Froln managed a twisted grin.
“Aye, sir. Thanks.”
“Put signals out,” Gareth ordered. “Take Nomios with you. I want all men off the ships, with whatever gear they can carry for a long march, and the ships’ magazines set with slow matches.”
“Sir.” Froln started away. “Damn, but I hate being beat by those friggin’ monsters!” Then he was gone.
Gareth turned to N’b’ry.
“I want you … and Cosyra … to take charge of the march. Keep west until you can find a town worth taking that’s got ships or seaworthy boats. Or even a shipyard.”

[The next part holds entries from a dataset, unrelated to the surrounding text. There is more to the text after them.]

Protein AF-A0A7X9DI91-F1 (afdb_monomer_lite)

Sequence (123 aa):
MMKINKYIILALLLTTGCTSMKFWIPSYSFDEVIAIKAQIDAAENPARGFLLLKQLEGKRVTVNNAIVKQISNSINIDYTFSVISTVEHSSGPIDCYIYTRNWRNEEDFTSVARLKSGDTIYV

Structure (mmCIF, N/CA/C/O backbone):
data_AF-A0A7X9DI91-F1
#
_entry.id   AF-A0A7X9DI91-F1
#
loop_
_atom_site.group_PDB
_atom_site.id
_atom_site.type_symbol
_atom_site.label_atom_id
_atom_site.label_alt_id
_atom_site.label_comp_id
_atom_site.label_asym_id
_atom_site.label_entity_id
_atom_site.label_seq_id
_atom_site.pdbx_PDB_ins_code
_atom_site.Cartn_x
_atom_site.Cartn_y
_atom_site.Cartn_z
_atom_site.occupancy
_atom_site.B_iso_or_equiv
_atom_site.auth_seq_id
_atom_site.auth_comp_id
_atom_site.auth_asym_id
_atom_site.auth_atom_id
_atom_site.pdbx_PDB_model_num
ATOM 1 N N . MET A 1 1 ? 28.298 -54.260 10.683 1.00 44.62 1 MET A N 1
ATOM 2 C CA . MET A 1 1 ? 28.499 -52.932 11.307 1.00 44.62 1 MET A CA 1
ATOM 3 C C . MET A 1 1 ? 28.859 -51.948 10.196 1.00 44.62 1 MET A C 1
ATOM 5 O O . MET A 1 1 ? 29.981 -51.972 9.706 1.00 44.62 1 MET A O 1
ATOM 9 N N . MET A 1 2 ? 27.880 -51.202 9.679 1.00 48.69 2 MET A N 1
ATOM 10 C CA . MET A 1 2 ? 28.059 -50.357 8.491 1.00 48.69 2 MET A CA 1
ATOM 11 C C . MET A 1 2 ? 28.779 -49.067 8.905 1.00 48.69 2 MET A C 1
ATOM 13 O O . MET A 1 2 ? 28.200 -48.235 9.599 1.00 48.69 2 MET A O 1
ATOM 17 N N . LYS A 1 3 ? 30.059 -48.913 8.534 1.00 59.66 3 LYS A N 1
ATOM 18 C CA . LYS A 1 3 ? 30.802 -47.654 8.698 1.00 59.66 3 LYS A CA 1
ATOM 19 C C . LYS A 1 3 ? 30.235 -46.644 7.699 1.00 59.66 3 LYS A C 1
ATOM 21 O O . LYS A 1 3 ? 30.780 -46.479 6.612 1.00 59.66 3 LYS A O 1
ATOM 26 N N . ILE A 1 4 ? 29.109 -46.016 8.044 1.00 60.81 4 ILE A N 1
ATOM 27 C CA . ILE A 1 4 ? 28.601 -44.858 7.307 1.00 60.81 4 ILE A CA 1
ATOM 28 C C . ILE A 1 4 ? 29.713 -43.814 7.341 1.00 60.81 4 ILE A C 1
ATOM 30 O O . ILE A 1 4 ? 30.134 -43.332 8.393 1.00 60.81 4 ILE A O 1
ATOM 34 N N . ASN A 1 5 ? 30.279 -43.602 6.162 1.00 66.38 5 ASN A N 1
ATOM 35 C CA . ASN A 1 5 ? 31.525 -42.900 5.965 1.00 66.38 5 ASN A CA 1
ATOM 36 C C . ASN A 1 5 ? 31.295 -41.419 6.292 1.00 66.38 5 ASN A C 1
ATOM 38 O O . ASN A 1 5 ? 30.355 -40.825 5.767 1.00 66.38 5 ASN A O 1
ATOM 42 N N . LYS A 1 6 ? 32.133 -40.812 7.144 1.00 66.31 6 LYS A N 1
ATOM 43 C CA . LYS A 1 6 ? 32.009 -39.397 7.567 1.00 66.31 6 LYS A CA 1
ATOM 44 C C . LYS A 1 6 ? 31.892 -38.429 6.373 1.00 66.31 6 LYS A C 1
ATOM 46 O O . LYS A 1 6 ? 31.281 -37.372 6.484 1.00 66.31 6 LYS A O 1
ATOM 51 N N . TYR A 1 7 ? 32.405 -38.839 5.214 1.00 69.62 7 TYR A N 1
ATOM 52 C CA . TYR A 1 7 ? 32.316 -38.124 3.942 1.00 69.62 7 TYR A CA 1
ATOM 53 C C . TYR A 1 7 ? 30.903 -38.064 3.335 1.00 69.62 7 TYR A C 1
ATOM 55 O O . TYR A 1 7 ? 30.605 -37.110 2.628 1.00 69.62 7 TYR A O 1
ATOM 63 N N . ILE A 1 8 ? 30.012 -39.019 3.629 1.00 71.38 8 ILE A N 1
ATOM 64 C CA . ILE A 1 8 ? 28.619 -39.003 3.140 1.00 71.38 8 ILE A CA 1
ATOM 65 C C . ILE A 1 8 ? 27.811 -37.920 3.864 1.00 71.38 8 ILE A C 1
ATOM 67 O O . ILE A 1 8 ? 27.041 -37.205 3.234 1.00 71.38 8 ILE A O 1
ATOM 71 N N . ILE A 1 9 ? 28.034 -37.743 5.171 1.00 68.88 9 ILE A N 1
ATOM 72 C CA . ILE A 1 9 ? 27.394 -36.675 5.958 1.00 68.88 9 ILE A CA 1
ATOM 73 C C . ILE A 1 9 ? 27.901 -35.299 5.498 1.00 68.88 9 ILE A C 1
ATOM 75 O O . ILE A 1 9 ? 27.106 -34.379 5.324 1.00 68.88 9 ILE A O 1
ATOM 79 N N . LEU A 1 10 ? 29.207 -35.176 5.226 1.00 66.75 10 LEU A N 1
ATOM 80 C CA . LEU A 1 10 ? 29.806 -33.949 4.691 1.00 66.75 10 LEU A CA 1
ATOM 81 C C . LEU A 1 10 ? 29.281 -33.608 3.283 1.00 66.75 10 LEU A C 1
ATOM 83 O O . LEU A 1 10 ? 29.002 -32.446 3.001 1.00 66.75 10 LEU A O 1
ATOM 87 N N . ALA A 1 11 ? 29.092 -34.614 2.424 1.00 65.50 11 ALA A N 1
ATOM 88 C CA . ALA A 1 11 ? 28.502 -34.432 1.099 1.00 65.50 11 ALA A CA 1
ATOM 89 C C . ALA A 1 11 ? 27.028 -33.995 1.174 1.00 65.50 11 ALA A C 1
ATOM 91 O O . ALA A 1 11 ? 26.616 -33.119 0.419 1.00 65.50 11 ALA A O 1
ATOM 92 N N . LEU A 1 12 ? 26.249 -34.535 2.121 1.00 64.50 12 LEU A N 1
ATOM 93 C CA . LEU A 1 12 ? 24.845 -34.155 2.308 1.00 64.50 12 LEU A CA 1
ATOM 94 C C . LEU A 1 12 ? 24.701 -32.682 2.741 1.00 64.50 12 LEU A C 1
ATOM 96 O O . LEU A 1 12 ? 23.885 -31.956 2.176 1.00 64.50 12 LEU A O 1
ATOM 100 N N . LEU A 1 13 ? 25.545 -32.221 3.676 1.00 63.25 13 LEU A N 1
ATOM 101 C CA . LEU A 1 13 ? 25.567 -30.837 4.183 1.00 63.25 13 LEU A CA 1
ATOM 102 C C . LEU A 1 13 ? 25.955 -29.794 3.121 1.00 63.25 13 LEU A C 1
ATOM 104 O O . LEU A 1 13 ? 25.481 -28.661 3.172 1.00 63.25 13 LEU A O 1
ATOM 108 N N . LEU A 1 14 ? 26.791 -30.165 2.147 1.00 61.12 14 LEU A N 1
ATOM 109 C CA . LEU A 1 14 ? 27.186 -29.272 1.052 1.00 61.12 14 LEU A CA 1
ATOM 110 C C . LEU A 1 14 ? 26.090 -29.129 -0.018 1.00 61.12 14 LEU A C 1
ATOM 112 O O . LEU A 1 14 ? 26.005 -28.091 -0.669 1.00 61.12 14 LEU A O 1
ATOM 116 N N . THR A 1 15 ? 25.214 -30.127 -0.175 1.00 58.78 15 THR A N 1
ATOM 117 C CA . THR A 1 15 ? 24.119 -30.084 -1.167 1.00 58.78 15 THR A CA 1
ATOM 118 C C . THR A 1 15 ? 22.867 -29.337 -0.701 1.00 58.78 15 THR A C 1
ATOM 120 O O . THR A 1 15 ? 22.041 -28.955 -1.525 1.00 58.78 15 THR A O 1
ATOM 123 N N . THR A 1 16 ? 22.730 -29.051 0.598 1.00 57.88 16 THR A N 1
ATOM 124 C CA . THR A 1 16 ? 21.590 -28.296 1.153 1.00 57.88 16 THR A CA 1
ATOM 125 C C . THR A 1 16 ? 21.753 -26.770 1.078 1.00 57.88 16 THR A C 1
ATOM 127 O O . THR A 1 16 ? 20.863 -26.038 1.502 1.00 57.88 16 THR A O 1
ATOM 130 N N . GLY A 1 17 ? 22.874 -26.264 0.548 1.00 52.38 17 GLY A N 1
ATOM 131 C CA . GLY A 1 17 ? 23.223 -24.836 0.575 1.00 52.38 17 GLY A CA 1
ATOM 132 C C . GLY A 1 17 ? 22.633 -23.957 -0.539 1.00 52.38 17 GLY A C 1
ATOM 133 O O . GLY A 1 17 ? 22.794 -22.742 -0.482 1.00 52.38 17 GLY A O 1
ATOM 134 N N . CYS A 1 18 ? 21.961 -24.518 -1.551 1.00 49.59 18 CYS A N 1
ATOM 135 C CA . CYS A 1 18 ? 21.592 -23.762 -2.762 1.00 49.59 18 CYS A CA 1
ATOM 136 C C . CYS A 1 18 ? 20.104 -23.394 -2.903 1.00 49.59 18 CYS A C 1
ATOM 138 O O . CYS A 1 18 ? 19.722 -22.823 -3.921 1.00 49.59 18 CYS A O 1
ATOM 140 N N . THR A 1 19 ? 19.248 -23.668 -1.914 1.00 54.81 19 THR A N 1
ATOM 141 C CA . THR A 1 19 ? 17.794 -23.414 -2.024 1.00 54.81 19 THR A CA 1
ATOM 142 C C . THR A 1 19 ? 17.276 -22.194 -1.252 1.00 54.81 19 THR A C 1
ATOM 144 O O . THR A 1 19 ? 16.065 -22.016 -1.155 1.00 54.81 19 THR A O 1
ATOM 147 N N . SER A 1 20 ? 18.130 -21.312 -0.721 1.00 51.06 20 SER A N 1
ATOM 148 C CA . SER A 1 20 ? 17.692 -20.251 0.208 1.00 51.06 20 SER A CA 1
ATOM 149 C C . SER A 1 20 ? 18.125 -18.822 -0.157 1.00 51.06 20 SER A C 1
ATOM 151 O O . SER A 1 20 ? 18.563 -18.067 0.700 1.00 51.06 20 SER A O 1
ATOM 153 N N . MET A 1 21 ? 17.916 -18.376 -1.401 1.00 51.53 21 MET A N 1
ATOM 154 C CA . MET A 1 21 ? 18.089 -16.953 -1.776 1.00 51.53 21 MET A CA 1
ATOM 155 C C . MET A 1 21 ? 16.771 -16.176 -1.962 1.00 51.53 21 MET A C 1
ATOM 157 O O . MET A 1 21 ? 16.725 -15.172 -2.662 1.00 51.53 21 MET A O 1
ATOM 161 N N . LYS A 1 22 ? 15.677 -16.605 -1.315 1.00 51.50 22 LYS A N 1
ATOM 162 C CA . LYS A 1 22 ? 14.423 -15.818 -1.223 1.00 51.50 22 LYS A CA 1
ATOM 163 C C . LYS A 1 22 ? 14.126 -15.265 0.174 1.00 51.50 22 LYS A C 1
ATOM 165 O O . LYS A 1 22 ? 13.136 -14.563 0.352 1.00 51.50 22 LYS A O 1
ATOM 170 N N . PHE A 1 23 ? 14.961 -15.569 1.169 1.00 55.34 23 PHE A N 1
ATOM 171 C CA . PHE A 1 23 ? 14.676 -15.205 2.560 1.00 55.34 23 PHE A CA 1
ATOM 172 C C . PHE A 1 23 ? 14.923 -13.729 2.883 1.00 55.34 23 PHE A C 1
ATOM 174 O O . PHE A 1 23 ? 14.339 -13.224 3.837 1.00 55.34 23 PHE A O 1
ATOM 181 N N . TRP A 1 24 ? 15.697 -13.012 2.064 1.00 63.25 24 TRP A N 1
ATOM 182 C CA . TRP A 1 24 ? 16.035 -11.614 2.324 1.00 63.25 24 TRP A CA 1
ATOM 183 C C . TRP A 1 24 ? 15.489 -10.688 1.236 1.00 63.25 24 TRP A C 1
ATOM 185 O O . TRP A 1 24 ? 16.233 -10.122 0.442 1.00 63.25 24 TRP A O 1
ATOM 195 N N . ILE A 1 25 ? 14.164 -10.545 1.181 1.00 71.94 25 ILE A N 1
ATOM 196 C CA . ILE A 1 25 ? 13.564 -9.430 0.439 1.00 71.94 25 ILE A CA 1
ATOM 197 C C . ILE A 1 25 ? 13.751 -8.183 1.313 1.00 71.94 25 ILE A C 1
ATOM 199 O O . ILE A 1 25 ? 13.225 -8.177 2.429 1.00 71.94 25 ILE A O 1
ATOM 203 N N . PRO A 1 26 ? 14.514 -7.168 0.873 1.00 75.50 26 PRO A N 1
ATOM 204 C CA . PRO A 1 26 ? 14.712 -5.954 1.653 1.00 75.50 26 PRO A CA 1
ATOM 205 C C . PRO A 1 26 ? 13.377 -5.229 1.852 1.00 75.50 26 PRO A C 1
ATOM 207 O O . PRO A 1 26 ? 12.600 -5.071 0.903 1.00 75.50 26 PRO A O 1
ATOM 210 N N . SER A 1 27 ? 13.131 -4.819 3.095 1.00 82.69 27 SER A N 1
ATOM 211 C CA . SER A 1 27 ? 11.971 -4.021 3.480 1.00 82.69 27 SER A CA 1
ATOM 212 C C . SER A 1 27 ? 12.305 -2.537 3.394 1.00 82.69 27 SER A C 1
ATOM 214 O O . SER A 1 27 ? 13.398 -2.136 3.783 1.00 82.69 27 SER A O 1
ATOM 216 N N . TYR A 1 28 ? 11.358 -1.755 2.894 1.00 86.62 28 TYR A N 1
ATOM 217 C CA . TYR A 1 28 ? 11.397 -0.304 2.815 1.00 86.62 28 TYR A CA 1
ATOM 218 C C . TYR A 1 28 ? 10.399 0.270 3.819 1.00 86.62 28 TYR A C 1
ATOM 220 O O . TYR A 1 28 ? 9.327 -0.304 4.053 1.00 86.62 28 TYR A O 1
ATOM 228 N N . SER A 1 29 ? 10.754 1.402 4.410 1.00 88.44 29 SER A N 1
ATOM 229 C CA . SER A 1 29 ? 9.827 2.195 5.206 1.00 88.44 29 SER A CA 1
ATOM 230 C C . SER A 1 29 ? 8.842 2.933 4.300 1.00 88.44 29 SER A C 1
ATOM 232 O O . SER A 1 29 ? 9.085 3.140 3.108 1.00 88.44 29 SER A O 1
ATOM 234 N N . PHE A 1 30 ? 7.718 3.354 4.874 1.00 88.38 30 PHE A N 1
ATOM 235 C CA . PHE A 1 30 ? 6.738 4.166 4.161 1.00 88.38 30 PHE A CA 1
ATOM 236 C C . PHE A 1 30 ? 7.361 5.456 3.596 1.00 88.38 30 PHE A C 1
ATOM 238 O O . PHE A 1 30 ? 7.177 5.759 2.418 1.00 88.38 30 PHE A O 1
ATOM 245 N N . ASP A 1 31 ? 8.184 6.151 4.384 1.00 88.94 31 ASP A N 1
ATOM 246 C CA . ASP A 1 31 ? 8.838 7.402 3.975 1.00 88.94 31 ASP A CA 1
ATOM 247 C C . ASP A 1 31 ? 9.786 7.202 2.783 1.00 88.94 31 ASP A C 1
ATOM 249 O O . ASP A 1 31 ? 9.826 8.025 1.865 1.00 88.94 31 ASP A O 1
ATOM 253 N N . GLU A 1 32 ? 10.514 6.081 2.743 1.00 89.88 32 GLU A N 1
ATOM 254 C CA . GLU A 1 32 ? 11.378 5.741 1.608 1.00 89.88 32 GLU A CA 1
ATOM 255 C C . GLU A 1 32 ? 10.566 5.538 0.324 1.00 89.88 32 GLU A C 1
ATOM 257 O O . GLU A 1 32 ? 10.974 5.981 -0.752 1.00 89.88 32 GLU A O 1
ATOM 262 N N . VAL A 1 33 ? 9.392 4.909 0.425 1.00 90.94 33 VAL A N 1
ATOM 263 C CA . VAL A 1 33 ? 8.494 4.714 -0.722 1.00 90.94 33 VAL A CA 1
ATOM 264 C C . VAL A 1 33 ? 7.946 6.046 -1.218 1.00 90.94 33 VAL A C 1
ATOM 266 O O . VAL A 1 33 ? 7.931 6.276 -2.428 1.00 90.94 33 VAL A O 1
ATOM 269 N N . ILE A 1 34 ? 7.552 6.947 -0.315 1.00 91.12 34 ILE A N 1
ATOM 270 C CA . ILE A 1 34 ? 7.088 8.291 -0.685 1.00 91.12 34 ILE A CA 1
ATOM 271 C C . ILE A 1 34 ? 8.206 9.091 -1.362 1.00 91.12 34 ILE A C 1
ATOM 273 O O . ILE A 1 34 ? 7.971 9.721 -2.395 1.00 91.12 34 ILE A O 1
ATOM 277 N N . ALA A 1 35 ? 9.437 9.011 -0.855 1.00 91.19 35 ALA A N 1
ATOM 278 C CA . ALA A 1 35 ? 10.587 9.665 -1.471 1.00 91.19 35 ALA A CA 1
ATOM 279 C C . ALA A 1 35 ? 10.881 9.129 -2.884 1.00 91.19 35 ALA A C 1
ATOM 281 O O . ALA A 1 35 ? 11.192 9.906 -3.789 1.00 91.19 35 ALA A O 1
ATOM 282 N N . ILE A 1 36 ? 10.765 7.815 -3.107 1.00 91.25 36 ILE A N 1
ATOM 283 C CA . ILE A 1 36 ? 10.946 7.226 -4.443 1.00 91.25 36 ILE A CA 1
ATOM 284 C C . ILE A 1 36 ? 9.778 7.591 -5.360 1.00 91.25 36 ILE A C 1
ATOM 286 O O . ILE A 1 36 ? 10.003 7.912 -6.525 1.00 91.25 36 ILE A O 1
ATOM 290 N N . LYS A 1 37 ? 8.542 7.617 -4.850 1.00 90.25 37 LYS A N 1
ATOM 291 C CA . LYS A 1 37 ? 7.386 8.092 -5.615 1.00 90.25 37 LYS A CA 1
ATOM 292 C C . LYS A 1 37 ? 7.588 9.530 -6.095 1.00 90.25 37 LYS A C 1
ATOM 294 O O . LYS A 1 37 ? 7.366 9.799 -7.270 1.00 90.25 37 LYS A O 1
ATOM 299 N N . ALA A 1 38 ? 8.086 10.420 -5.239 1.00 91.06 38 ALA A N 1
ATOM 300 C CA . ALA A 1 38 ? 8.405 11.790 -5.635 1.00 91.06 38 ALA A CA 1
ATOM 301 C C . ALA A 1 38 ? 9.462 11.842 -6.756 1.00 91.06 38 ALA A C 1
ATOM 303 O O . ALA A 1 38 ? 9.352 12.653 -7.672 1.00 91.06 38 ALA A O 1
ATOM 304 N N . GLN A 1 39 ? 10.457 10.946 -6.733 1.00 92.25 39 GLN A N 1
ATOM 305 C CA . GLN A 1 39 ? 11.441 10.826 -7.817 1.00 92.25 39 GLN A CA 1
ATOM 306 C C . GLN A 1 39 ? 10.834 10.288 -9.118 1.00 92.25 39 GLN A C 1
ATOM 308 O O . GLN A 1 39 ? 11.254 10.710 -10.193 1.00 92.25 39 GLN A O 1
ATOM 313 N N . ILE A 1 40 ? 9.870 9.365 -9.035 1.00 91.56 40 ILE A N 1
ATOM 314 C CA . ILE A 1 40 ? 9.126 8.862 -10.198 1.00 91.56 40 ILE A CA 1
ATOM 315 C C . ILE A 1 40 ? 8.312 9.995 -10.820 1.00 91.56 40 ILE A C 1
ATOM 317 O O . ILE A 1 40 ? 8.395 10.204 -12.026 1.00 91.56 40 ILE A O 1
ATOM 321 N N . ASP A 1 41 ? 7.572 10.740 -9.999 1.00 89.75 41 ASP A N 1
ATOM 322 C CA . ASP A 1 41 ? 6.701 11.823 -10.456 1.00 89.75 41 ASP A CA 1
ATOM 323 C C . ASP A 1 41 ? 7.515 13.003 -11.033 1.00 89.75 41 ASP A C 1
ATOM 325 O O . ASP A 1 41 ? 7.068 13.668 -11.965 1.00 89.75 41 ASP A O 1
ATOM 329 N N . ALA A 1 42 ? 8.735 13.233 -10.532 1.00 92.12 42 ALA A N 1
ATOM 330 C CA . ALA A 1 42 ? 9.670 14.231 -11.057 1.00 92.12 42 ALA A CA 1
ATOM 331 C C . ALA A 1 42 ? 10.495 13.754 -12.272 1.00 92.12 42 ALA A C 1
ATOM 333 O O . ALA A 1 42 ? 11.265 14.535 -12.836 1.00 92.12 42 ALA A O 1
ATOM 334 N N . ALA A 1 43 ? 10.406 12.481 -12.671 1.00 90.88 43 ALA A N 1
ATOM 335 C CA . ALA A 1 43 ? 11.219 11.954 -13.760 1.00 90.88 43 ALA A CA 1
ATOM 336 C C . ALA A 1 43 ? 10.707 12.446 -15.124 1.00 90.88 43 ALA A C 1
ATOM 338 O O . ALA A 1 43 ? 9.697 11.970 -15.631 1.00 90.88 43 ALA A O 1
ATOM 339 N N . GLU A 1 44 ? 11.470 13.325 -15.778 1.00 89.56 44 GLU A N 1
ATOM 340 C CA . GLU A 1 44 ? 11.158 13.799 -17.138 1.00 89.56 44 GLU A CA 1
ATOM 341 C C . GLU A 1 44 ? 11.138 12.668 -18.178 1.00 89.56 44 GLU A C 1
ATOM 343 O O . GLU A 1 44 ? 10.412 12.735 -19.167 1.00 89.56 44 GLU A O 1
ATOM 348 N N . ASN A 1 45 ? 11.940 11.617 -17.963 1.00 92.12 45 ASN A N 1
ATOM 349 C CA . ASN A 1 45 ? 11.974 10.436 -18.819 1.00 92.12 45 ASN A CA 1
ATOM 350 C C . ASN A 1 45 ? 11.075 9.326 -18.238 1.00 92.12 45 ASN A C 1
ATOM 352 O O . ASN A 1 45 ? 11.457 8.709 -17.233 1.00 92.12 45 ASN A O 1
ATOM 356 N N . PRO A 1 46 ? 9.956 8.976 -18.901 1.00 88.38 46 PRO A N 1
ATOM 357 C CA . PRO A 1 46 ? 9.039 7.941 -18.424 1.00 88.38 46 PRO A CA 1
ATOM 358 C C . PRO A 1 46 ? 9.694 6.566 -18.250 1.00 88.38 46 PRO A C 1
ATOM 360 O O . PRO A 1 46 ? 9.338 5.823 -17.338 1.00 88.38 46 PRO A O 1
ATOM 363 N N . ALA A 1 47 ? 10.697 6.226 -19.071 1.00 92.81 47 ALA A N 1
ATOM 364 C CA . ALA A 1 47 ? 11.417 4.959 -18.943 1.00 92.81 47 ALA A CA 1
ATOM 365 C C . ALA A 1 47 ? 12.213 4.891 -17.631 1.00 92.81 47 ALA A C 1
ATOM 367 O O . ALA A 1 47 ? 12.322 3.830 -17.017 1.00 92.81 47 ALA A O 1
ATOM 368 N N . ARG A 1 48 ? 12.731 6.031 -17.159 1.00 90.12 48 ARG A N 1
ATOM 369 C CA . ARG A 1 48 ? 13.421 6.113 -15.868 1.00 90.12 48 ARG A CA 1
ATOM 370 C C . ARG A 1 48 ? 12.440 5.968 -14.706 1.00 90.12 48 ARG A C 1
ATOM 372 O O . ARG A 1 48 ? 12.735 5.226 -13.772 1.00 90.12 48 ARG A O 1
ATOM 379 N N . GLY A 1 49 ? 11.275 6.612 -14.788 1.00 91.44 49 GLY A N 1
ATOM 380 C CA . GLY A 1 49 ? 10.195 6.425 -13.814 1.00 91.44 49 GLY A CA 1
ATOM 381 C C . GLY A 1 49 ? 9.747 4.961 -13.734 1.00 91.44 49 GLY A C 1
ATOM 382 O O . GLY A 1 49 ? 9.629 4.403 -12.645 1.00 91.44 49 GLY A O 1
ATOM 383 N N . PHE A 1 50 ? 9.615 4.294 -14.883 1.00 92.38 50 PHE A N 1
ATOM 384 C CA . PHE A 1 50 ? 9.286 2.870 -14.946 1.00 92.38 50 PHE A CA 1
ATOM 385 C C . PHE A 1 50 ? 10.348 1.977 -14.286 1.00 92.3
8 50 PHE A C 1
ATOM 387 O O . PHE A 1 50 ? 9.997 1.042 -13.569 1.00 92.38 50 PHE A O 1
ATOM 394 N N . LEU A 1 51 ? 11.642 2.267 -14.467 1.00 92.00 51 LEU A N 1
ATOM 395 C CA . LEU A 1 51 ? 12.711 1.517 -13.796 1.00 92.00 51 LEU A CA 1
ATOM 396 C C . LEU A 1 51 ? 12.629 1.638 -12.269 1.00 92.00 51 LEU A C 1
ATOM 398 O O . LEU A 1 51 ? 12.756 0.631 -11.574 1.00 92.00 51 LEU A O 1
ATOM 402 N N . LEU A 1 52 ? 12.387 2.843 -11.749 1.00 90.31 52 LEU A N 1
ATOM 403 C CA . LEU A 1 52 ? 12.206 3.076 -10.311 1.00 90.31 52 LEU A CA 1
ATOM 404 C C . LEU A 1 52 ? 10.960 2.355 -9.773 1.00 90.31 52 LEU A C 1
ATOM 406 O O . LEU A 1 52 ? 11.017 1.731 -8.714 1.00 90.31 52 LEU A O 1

“And where do you plan on being?” Cosyra demanded.
“Someone will have to hold them here long enough for you to make a clean escape,” Gareth said.
“That will be my job,” Dafflemere said. “Mine and my friends.”
“We … they’ll need all the magic they can on the march,” Gareth said. “No.”
“Sorry,” Dafflemere said. “I failed twice now. At least I can succeed at this. I’m staying.”
“I’ll stand with you,” N’b’ry said firmly.
“That’s my task,” Gareth said. “I’m the one they elected captain.”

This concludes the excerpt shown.